TASK GOAL: Exclude the pictures and reproduce exactly the lines that run from the one holding "ATOM 181 C C" to the end of the entries below.

EXERCISE INPUTS:

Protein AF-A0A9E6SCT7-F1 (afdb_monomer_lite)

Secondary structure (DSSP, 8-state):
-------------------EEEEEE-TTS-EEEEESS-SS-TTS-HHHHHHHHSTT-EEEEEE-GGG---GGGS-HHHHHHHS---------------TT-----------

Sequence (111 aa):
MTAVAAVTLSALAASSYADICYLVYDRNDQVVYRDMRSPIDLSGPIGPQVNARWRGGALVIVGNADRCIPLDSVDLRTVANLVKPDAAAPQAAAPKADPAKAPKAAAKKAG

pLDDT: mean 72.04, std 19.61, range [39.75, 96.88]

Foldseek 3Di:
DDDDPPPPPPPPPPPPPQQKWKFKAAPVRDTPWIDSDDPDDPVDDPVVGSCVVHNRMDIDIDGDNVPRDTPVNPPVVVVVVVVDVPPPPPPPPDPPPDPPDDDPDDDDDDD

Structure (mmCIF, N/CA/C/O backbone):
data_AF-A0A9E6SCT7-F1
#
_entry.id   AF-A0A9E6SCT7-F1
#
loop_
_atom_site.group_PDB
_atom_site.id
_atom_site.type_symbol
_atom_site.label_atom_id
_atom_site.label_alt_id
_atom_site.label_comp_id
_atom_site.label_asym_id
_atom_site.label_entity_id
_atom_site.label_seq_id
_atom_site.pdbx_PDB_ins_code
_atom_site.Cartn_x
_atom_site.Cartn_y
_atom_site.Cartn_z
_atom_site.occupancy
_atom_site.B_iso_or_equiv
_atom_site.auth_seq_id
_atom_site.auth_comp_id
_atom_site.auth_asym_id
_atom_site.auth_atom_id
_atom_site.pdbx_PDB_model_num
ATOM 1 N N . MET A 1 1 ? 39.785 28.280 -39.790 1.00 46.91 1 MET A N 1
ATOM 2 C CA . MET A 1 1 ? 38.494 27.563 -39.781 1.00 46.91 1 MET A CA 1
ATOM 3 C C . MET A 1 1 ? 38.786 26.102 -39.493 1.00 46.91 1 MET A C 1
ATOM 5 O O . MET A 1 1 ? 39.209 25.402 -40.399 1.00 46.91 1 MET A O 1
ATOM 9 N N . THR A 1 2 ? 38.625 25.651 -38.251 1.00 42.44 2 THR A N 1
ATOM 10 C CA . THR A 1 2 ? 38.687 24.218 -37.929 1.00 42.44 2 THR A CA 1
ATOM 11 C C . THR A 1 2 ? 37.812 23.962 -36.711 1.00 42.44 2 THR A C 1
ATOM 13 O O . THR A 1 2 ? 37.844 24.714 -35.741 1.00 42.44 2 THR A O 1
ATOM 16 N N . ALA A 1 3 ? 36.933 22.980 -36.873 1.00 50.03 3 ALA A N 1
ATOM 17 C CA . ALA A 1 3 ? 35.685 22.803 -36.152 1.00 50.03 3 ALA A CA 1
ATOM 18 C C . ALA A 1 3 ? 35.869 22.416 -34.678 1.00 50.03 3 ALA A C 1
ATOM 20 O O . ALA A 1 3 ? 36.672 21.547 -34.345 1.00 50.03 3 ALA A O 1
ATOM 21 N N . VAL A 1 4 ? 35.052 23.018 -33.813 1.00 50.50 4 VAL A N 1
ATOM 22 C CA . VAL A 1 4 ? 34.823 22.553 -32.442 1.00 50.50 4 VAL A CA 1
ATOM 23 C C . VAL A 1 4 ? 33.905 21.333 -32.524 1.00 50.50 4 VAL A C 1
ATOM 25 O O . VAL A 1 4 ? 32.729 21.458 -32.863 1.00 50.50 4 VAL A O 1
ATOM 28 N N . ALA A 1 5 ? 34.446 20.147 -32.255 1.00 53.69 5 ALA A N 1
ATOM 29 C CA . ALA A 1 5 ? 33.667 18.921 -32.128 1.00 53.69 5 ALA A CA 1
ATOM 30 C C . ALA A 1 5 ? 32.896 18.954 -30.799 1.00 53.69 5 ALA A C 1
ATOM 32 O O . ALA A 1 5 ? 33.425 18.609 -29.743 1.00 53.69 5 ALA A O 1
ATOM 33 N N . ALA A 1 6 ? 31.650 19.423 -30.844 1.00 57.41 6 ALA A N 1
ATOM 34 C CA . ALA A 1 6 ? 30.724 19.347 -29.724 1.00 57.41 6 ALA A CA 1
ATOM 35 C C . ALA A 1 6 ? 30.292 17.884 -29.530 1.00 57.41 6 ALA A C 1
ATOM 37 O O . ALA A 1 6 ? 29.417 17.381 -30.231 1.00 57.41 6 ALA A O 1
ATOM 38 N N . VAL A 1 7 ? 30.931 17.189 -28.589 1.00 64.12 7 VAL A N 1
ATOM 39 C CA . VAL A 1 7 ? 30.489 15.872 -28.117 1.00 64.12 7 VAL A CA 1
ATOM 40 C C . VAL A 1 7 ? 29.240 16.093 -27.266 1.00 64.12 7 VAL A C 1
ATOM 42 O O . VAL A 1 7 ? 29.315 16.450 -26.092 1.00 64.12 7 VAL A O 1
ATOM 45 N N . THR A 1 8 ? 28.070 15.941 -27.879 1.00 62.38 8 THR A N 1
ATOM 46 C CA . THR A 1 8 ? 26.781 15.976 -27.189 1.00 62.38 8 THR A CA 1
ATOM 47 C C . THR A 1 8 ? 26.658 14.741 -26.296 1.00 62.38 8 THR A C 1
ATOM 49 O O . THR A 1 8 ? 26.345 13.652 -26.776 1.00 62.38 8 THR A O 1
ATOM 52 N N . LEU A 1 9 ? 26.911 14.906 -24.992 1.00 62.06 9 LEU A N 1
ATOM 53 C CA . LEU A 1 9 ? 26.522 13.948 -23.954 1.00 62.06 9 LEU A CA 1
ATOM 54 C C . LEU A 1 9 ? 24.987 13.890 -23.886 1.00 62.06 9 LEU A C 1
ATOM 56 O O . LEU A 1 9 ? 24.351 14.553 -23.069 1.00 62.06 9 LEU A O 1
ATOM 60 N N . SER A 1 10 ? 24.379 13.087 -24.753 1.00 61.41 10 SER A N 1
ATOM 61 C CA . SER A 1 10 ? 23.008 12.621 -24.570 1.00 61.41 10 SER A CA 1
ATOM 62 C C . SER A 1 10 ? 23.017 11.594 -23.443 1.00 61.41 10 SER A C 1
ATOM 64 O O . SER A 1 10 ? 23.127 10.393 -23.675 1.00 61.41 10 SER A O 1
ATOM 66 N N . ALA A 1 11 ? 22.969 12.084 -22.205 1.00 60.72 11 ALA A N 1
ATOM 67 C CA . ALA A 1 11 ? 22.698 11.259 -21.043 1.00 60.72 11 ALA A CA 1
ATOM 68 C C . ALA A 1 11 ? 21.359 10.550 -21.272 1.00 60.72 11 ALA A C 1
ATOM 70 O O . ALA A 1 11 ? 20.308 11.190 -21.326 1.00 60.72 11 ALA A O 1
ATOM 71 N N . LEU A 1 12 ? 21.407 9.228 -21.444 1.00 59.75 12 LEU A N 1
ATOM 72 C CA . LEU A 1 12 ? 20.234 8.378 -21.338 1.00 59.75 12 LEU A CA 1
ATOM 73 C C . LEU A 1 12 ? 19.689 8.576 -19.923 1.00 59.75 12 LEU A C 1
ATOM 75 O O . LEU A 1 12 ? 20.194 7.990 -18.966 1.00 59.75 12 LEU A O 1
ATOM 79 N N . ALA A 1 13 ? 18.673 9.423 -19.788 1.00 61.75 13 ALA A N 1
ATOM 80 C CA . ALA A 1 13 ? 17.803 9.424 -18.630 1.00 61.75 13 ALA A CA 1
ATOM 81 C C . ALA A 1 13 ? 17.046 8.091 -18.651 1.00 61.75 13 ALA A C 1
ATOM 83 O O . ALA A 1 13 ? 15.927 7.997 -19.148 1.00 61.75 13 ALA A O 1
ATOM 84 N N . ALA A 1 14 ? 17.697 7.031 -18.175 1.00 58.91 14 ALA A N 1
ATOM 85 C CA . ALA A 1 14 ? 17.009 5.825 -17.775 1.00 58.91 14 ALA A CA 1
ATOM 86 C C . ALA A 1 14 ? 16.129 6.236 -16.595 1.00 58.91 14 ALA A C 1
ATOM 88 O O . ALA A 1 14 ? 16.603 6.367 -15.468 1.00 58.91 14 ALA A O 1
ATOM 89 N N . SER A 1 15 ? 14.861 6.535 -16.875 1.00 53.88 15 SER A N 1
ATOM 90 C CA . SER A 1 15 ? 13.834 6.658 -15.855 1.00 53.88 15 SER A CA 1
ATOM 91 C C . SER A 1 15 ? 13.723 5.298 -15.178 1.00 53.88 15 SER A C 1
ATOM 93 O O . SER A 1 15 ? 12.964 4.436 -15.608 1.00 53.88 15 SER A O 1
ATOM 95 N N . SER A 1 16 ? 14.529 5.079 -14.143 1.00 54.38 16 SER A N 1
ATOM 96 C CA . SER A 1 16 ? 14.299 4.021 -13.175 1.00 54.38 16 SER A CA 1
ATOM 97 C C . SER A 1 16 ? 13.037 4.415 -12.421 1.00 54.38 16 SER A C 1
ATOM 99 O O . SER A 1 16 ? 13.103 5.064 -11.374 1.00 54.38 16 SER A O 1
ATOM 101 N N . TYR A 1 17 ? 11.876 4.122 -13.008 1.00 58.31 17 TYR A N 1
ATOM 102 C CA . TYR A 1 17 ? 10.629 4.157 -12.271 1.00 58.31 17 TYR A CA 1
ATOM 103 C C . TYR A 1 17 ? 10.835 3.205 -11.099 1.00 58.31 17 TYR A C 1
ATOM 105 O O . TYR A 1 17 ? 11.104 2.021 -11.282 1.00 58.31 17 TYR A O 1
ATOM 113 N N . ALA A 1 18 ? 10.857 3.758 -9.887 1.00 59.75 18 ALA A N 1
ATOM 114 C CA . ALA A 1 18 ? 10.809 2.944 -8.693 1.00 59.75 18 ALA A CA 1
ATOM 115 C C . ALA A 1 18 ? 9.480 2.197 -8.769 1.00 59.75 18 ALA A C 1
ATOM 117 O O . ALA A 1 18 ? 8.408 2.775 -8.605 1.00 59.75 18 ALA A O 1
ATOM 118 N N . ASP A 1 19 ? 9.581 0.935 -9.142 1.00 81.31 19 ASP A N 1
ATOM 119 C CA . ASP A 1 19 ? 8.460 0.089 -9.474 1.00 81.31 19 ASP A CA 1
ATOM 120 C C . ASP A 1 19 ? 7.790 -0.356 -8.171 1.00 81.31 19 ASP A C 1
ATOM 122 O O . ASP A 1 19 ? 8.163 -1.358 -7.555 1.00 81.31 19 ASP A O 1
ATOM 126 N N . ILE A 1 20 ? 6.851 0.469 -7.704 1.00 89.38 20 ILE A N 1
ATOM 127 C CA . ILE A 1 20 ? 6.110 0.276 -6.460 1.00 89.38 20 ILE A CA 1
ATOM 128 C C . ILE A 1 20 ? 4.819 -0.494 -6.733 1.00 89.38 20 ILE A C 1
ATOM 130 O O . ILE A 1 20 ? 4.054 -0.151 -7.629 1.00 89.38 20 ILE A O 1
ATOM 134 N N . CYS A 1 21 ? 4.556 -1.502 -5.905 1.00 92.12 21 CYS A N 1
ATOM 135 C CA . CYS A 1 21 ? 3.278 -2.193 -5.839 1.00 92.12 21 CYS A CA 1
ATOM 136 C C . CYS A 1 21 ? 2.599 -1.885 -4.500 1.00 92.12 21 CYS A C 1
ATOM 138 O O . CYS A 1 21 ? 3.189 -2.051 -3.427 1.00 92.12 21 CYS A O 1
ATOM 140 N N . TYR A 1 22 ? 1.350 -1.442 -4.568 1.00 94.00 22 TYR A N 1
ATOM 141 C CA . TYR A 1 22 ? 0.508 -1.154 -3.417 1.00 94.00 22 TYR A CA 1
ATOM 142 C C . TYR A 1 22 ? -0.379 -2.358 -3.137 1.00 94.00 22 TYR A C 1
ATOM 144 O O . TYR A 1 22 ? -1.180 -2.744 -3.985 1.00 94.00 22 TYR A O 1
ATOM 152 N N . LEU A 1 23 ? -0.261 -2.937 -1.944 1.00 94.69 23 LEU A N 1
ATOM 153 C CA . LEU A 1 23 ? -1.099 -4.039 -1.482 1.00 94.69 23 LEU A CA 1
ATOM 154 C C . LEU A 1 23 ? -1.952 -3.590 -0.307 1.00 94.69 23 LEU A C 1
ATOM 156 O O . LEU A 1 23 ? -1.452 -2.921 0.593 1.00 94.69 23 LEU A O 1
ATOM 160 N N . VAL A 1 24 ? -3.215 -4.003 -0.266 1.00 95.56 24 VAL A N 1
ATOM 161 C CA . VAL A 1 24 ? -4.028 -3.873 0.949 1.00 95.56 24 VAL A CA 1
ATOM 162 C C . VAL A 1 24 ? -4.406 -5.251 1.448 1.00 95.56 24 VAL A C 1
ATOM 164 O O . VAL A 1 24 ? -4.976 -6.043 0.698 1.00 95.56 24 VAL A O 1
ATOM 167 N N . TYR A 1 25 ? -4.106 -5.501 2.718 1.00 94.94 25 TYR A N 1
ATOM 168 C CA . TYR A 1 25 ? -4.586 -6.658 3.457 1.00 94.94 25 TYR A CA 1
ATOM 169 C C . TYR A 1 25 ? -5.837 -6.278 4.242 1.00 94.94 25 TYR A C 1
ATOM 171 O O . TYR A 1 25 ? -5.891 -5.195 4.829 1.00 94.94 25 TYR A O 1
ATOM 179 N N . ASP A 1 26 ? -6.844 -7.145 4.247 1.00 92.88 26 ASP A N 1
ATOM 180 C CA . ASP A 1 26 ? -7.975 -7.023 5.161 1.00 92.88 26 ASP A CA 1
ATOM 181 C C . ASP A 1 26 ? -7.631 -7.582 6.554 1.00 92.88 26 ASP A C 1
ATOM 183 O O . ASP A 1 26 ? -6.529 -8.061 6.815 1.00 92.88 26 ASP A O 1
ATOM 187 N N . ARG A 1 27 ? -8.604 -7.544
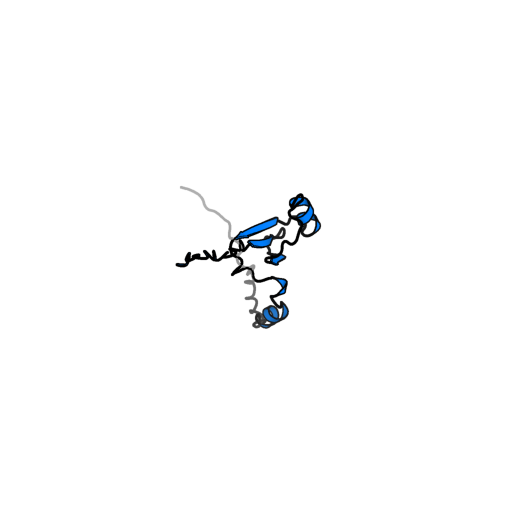 7.466 1.00 93.31 27 ARG A N 1
ATOM 188 C CA . ARG A 1 27 ? -8.462 -8.070 8.833 1.00 93.31 27 ARG A CA 1
ATOM 189 C C . ARG A 1 27 ? -8.268 -9.595 8.926 1.00 93.31 27 ARG A C 1
ATOM 191 O O . ARG A 1 27 ? -8.066 -10.097 10.024 1.00 93.31 27 ARG A O 1
ATOM 198 N N . ASN A 1 28 ? -8.448 -10.322 7.824 1.00 94.56 28 ASN A N 1
ATOM 199 C CA . ASN A 1 28 ? -8.297 -11.774 7.720 1.00 94.56 28 ASN A CA 1
ATOM 200 C C . ASN A 1 28 ? -7.019 -12.141 6.937 1.00 94.56 28 ASN A C 1
ATOM 202 O O . ASN A 1 28 ? -6.929 -13.245 6.387 1.00 94.56 28 ASN A O 1
ATOM 206 N N . ASP A 1 29 ? -6.080 -11.195 6.825 1.00 92.00 29 ASP A N 1
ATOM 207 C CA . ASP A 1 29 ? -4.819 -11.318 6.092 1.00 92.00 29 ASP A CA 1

RESULT OF THIS EXERCISE:
ATOM 181 C C . ASP A 1 26 ? -7.631 -7.582 6.554 1.00 92.88 26 ASP A C 1
ATOM 183 O O . ASP A 1 26 ? -6.529 -8.061 6.815 1.00 92.88 26 ASP A O 1
ATOM 187 N N . ARG A 1 27 ? -8.604 -7.544
 7.466 1.00 93.31 27 ARG A N 1
ATOM 188 C CA . ARG A 1 27 ? -8.462 -8.070 8.833 1.00 93.31 27 ARG A CA 1
ATOM 189 C C . ARG A 1 27 ? -8.268 -9.595 8.926 1.00 93.31 27 ARG A C 1
ATOM 191 O O . ARG A 1 27 ? -8.066 -10.097 10.024 1.00 93.31 27 ARG A O 1
ATOM 198 N N . ASN A 1 28 ? -8.448 -10.322 7.824 1.00 94.56 28 ASN A N 1
ATOM 199 C CA . ASN A 1 28 ? -8.297 -11.774 7.720 1.00 94.56 28 ASN A CA 1
ATOM 200 C C . ASN A 1 28 ? -7.019 -12.141 6.937 1.00 94.56 28 ASN A C 1
ATOM 202 O O . ASN A 1 28 ? -6.929 -13.245 6.387 1.00 94.56 28 ASN A O 1
ATOM 206 N N . ASP A 1 29 ? -6.080 -11.195 6.825 1.00 92.00 29 ASP A N 1
ATOM 207 C CA . ASP A 1 29 ? -4.819 -11.318 6.092 1.00 92.00 29 ASP A CA 1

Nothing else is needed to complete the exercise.